- **TASK STATEMENT**
Quote exactly the lines spanning from the top of the data below to the line that contains "ATOM 45 N N", including both.

(Data items)

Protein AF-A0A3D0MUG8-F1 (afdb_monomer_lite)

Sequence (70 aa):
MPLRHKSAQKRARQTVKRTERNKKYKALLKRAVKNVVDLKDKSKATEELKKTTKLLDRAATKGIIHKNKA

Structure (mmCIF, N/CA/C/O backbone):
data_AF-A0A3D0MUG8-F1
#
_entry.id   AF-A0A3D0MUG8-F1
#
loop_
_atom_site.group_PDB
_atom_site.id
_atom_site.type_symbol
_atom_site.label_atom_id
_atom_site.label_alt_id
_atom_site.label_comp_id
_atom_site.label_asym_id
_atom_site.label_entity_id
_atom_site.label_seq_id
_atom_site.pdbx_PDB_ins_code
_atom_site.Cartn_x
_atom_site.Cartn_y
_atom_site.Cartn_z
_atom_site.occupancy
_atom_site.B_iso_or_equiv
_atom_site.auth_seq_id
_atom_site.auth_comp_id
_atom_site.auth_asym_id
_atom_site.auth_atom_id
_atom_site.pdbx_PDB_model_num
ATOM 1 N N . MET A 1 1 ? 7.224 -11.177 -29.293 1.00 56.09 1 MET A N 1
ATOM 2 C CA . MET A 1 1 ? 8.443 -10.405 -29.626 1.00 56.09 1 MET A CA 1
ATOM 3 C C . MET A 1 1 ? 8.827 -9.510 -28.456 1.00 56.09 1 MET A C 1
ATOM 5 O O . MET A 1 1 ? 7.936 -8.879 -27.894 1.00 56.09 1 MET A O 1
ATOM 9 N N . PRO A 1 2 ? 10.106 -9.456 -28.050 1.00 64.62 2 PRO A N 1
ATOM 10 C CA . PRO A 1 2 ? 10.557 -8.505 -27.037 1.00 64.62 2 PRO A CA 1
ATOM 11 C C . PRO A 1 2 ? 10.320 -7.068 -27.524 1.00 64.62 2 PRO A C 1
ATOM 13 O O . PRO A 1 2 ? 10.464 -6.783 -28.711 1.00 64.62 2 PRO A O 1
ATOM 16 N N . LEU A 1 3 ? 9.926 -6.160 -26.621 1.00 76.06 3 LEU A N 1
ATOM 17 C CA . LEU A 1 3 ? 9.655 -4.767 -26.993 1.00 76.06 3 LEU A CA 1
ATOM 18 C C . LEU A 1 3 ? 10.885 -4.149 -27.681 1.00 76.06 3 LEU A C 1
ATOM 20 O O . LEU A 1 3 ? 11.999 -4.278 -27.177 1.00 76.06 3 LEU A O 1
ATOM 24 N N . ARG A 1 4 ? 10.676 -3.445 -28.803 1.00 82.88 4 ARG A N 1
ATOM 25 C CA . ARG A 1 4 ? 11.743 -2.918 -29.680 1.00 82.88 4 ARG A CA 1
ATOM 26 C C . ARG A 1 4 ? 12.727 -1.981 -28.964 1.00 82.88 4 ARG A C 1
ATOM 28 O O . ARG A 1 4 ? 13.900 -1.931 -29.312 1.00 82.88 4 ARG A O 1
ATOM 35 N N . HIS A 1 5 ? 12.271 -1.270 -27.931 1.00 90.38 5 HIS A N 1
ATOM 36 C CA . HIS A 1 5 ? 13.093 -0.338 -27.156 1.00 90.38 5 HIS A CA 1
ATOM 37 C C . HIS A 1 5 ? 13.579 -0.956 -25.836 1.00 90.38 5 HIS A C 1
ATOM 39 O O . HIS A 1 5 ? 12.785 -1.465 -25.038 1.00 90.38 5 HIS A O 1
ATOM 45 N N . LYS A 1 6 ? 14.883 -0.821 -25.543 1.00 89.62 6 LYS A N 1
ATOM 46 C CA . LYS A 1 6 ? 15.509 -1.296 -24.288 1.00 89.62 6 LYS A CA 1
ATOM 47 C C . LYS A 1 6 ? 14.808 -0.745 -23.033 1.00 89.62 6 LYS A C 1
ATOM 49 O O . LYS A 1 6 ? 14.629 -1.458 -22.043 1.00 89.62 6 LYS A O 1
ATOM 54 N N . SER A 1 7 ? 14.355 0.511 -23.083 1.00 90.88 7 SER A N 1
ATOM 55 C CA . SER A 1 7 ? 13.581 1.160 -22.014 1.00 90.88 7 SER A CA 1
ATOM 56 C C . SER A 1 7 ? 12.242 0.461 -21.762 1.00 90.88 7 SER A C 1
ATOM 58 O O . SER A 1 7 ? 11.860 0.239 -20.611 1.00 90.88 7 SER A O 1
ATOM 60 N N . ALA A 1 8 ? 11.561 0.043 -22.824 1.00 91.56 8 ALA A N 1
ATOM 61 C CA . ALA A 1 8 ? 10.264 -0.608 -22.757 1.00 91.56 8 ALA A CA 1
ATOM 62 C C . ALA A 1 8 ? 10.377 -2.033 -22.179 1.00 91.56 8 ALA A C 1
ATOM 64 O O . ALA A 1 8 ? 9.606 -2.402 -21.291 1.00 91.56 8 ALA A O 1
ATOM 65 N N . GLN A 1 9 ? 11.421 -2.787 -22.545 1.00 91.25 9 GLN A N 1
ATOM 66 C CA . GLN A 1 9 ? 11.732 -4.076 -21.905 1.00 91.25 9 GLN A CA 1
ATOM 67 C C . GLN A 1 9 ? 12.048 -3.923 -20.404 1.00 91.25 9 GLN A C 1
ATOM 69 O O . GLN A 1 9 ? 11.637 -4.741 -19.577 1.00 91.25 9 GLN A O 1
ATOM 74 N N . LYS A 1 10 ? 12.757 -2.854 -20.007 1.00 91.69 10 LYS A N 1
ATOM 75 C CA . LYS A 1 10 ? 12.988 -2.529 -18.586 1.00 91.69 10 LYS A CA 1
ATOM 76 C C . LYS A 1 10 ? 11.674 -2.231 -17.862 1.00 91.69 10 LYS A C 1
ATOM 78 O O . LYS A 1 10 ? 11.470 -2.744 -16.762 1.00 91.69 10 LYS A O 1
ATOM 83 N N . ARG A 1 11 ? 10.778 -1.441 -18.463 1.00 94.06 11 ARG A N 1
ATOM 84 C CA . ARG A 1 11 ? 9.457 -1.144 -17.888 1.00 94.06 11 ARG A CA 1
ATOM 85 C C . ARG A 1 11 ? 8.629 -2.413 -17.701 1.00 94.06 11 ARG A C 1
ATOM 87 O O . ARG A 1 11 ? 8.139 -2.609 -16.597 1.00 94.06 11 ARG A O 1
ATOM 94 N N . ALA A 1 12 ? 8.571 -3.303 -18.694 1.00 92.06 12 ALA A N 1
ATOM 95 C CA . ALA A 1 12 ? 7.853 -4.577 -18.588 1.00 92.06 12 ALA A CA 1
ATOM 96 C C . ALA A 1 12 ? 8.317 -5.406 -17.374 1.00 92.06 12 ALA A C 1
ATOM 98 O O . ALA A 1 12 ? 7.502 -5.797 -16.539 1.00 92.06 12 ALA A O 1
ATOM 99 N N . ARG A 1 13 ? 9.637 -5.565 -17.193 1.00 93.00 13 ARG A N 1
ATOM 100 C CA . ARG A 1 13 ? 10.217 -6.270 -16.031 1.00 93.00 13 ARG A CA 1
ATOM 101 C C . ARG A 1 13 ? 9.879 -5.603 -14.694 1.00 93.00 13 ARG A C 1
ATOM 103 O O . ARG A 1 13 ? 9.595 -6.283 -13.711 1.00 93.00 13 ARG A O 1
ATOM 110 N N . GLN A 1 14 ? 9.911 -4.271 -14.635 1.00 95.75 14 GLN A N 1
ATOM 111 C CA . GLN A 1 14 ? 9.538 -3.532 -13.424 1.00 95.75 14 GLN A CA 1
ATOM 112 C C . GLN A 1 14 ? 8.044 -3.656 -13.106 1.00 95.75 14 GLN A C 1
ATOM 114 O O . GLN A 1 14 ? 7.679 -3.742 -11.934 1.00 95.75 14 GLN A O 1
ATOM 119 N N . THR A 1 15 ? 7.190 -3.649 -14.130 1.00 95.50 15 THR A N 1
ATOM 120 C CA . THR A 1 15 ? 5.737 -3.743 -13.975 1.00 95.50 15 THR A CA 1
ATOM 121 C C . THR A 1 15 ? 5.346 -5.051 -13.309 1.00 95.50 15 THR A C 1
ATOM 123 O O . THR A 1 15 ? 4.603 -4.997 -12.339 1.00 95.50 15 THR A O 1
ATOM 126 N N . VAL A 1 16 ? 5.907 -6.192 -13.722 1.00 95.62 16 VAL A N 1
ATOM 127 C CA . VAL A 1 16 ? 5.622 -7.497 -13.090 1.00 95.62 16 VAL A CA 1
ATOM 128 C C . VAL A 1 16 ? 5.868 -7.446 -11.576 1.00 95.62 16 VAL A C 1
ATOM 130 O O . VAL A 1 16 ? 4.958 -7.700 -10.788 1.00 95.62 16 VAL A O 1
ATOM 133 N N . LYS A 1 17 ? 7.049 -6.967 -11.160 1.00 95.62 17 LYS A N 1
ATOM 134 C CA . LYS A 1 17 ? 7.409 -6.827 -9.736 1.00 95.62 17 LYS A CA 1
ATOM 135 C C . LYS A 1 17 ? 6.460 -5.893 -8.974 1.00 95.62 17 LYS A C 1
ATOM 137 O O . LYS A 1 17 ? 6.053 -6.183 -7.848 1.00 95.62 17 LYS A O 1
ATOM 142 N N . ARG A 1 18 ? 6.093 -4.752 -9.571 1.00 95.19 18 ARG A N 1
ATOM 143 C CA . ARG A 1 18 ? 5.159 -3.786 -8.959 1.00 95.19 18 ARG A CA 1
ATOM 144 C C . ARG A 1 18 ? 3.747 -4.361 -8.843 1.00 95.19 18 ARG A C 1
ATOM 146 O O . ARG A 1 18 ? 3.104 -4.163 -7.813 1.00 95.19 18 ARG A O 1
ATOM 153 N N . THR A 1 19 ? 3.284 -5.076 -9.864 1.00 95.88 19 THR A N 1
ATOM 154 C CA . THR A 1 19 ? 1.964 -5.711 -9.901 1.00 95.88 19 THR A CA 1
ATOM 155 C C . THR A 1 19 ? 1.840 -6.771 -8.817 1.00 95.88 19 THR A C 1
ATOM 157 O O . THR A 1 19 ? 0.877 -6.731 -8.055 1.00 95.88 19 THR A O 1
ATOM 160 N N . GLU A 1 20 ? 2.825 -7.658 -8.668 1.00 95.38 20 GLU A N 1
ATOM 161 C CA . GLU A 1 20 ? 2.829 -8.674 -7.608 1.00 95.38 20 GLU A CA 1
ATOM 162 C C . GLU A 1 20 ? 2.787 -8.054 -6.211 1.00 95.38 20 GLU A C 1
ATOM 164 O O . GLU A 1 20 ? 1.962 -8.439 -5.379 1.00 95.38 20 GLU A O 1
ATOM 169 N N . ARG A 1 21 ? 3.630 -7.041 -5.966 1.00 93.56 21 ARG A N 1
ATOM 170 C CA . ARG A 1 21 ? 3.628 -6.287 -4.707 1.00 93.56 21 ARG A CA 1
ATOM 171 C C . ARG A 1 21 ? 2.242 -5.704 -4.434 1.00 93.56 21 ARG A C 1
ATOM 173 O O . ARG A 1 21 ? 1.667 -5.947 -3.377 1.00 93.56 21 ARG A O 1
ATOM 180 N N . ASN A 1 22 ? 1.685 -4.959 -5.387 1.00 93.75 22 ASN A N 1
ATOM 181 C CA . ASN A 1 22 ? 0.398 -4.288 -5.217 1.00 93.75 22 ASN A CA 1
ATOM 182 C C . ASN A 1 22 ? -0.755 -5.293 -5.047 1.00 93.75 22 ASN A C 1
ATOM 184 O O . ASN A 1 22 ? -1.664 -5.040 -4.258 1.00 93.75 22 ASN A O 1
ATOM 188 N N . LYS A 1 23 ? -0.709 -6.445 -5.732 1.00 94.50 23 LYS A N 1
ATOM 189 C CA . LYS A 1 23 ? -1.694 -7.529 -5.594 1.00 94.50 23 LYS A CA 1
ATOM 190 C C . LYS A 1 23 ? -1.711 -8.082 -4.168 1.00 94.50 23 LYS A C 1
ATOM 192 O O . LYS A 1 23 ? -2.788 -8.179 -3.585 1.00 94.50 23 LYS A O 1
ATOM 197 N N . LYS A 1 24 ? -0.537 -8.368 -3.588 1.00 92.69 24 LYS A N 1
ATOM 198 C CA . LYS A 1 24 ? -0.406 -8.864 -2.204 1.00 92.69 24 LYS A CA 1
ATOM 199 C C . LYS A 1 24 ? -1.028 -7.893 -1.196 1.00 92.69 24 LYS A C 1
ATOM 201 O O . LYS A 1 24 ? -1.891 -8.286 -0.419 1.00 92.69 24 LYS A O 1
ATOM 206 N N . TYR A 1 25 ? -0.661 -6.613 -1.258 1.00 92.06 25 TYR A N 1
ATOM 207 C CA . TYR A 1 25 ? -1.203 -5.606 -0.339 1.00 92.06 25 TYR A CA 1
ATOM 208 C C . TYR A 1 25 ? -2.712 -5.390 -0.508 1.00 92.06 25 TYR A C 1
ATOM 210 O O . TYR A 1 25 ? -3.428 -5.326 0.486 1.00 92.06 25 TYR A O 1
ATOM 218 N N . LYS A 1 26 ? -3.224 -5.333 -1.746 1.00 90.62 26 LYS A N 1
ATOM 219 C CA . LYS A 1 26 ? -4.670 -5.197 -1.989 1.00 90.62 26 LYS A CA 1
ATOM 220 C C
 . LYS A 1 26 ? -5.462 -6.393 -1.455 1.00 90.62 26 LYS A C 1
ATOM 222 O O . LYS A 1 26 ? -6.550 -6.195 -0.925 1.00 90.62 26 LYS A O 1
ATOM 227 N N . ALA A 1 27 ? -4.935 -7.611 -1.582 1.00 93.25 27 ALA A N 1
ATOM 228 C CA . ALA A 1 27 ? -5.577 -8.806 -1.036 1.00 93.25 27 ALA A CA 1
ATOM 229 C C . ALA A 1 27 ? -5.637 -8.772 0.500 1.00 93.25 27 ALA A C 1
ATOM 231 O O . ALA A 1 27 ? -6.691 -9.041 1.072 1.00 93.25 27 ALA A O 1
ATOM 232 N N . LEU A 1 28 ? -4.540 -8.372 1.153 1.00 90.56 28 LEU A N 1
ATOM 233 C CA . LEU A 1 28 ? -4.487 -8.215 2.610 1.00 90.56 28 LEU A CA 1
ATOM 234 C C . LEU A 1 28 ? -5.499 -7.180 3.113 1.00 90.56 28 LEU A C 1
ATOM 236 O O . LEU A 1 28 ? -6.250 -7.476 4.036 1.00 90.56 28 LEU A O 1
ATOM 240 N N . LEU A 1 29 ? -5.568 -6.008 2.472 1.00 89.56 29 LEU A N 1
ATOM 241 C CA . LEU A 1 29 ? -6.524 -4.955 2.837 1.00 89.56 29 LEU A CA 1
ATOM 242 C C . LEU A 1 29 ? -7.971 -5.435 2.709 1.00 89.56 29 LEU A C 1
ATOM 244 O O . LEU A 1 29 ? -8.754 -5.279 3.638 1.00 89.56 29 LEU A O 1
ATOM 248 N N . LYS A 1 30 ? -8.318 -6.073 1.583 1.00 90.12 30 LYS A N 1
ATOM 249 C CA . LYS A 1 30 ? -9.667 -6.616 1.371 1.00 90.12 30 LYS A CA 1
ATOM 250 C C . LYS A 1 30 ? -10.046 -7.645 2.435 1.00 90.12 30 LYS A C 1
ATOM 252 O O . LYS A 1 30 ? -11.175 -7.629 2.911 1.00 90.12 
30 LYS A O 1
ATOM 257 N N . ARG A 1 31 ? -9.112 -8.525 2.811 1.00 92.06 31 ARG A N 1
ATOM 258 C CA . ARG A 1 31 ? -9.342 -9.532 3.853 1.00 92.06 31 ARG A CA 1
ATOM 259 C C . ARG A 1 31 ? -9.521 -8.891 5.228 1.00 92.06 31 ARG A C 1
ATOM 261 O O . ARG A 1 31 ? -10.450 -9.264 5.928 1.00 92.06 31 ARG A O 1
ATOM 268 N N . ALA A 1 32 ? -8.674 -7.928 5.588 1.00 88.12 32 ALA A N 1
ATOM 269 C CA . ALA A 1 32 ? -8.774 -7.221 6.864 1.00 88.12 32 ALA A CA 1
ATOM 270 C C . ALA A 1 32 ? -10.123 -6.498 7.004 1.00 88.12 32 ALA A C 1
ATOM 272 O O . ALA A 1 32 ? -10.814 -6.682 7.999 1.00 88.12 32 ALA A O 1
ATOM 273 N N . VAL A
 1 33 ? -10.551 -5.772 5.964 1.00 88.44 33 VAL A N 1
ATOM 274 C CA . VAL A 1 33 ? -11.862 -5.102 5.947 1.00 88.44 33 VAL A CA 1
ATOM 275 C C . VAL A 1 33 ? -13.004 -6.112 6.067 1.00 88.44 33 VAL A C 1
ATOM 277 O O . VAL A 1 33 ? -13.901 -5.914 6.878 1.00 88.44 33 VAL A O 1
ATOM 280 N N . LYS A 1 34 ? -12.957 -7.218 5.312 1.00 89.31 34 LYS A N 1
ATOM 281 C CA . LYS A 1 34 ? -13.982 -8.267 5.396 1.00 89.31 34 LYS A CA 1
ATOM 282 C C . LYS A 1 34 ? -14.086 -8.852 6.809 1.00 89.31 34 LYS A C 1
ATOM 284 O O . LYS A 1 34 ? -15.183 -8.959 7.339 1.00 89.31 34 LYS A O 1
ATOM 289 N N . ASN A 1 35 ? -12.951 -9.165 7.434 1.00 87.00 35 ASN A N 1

- **ANSWER TO THE PROBLEM**
Protein AF-A0A3D0MUG8-F1 (afdb_monomer_lite)

Sequence (70 aa):
MPLRHKSAQKRARQTVKRTERNKKYKALLKRAVKNVVDLKDKSKATEELKKTTKLLDRAATKGIIHKNKA

Structure (mmCIF, N/CA/C/O backbone):
data_AF-A0A3D0MUG8-F1
#
_entry.id   AF-A0A3D0MUG8-F1
#
loop_
_atom_site.group_PDB
_atom_site.id
_atom_site.type_symbol
_atom_site.label_atom_id
_atom_site.label_alt_id
_atom_site.label_comp_id
_atom_site.label_asym_id
_atom_site.label_entity_id
_atom_site.label_seq_id
_atom_site.pdbx_PDB_ins_code
_atom_site.Cartn_x
_atom_site.Cartn_y
_atom_site.Cartn_z
_atom_site.occupancy
_atom_site.B_iso_or_equiv
_atom_site.auth_seq_id
_atom_site.auth_comp_id
_atom_site.auth_asym_id
_atom_site.auth_atom_id
_atom_site.pdbx_PDB_model_num
ATOM 1 N N . MET A 1 1 ? 7.224 -11.177 -29.293 1.00 56.09 1 MET A N 1
ATOM 2 C CA . MET A 1 1 ? 8.443 -10.405 -29.626 1.00 56.09 1 MET A CA 1
ATOM 3 C C . MET A 1 1 ? 8.827 -9.510 -28.456 1.00 56.09 1 MET A C 1
ATOM 5 O O . MET A 1 1 ? 7.936 -8.879 -27.894 1.00 56.09 1 MET A O 1
ATOM 9 N N . PRO A 1 2 ? 10.106 -9.456 -28.050 1.00 64.62 2 PRO A N 1
ATOM 10 C CA . PRO A 1 2 ? 10.557 -8.505 -27.037 1.00 64.62 2 PRO A CA 1
ATOM 11 C C . PRO A 1 2 ? 10.320 -7.068 -27.524 1.00 64.62 2 PRO A C 1
ATOM 13 O O . PRO A 1 2 ? 10.464 -6.783 -28.711 1.00 64.62 2 PRO A O 1
ATOM 16 N N . LEU A 1 3 ? 9.926 -6.160 -26.621 1.00 76.06 3 LEU A N 1
ATOM 17 C CA . LEU A 1 3 ? 9.655 -4.767 -26.993 1.00 76.06 3 LEU A CA 1
ATOM 18 C C . LEU A 1 3 ? 10.885 -4.149 -27.681 1.00 76.06 3 LEU A C 1
ATOM 20 O O . LEU A 1 3 ? 11.999 -4.278 -27.177 1.00 76.06 3 LEU A O 1
ATOM 24 N N . ARG A 1 4 ? 10.676 -3.445 -28.803 1.00 82.88 4 ARG A N 1
ATOM 25 C CA . ARG A 1 4 ? 11.743 -2.918 -29.680 1.00 82.88 4 ARG A CA 1
ATOM 26 C C . ARG A 1 4 ? 12.727 -1.981 -28.964 1.00 82.88 4 ARG A C 1
ATOM 28 O O . ARG A 1 4 ? 13.900 -1.931 -29.312 1.00 82.88 4 ARG A O 1
ATOM 35 N N . HIS A 1 5 ? 12.271 -1.270 -27.931 1.00 90.38 5 HIS A N 1
ATOM 36 C CA . HIS A 1 5 ? 13.093 -0.338 -27.156 1.00 90.38 5 HIS A CA 1
ATOM 37 C C . HIS A 1 5 ? 13.579 -0.956 -25.836 1.00 90.38 5 HIS A C 1
ATOM 39 O O . HIS A 1 5 ? 12.785 -1.465 -25.038 1.00 90.38 5 HIS A O 1
ATOM 45 N N . LYS A 1 6 ? 14.883 -0.821 -25.543 1.00 89.62 6 LYS A N 1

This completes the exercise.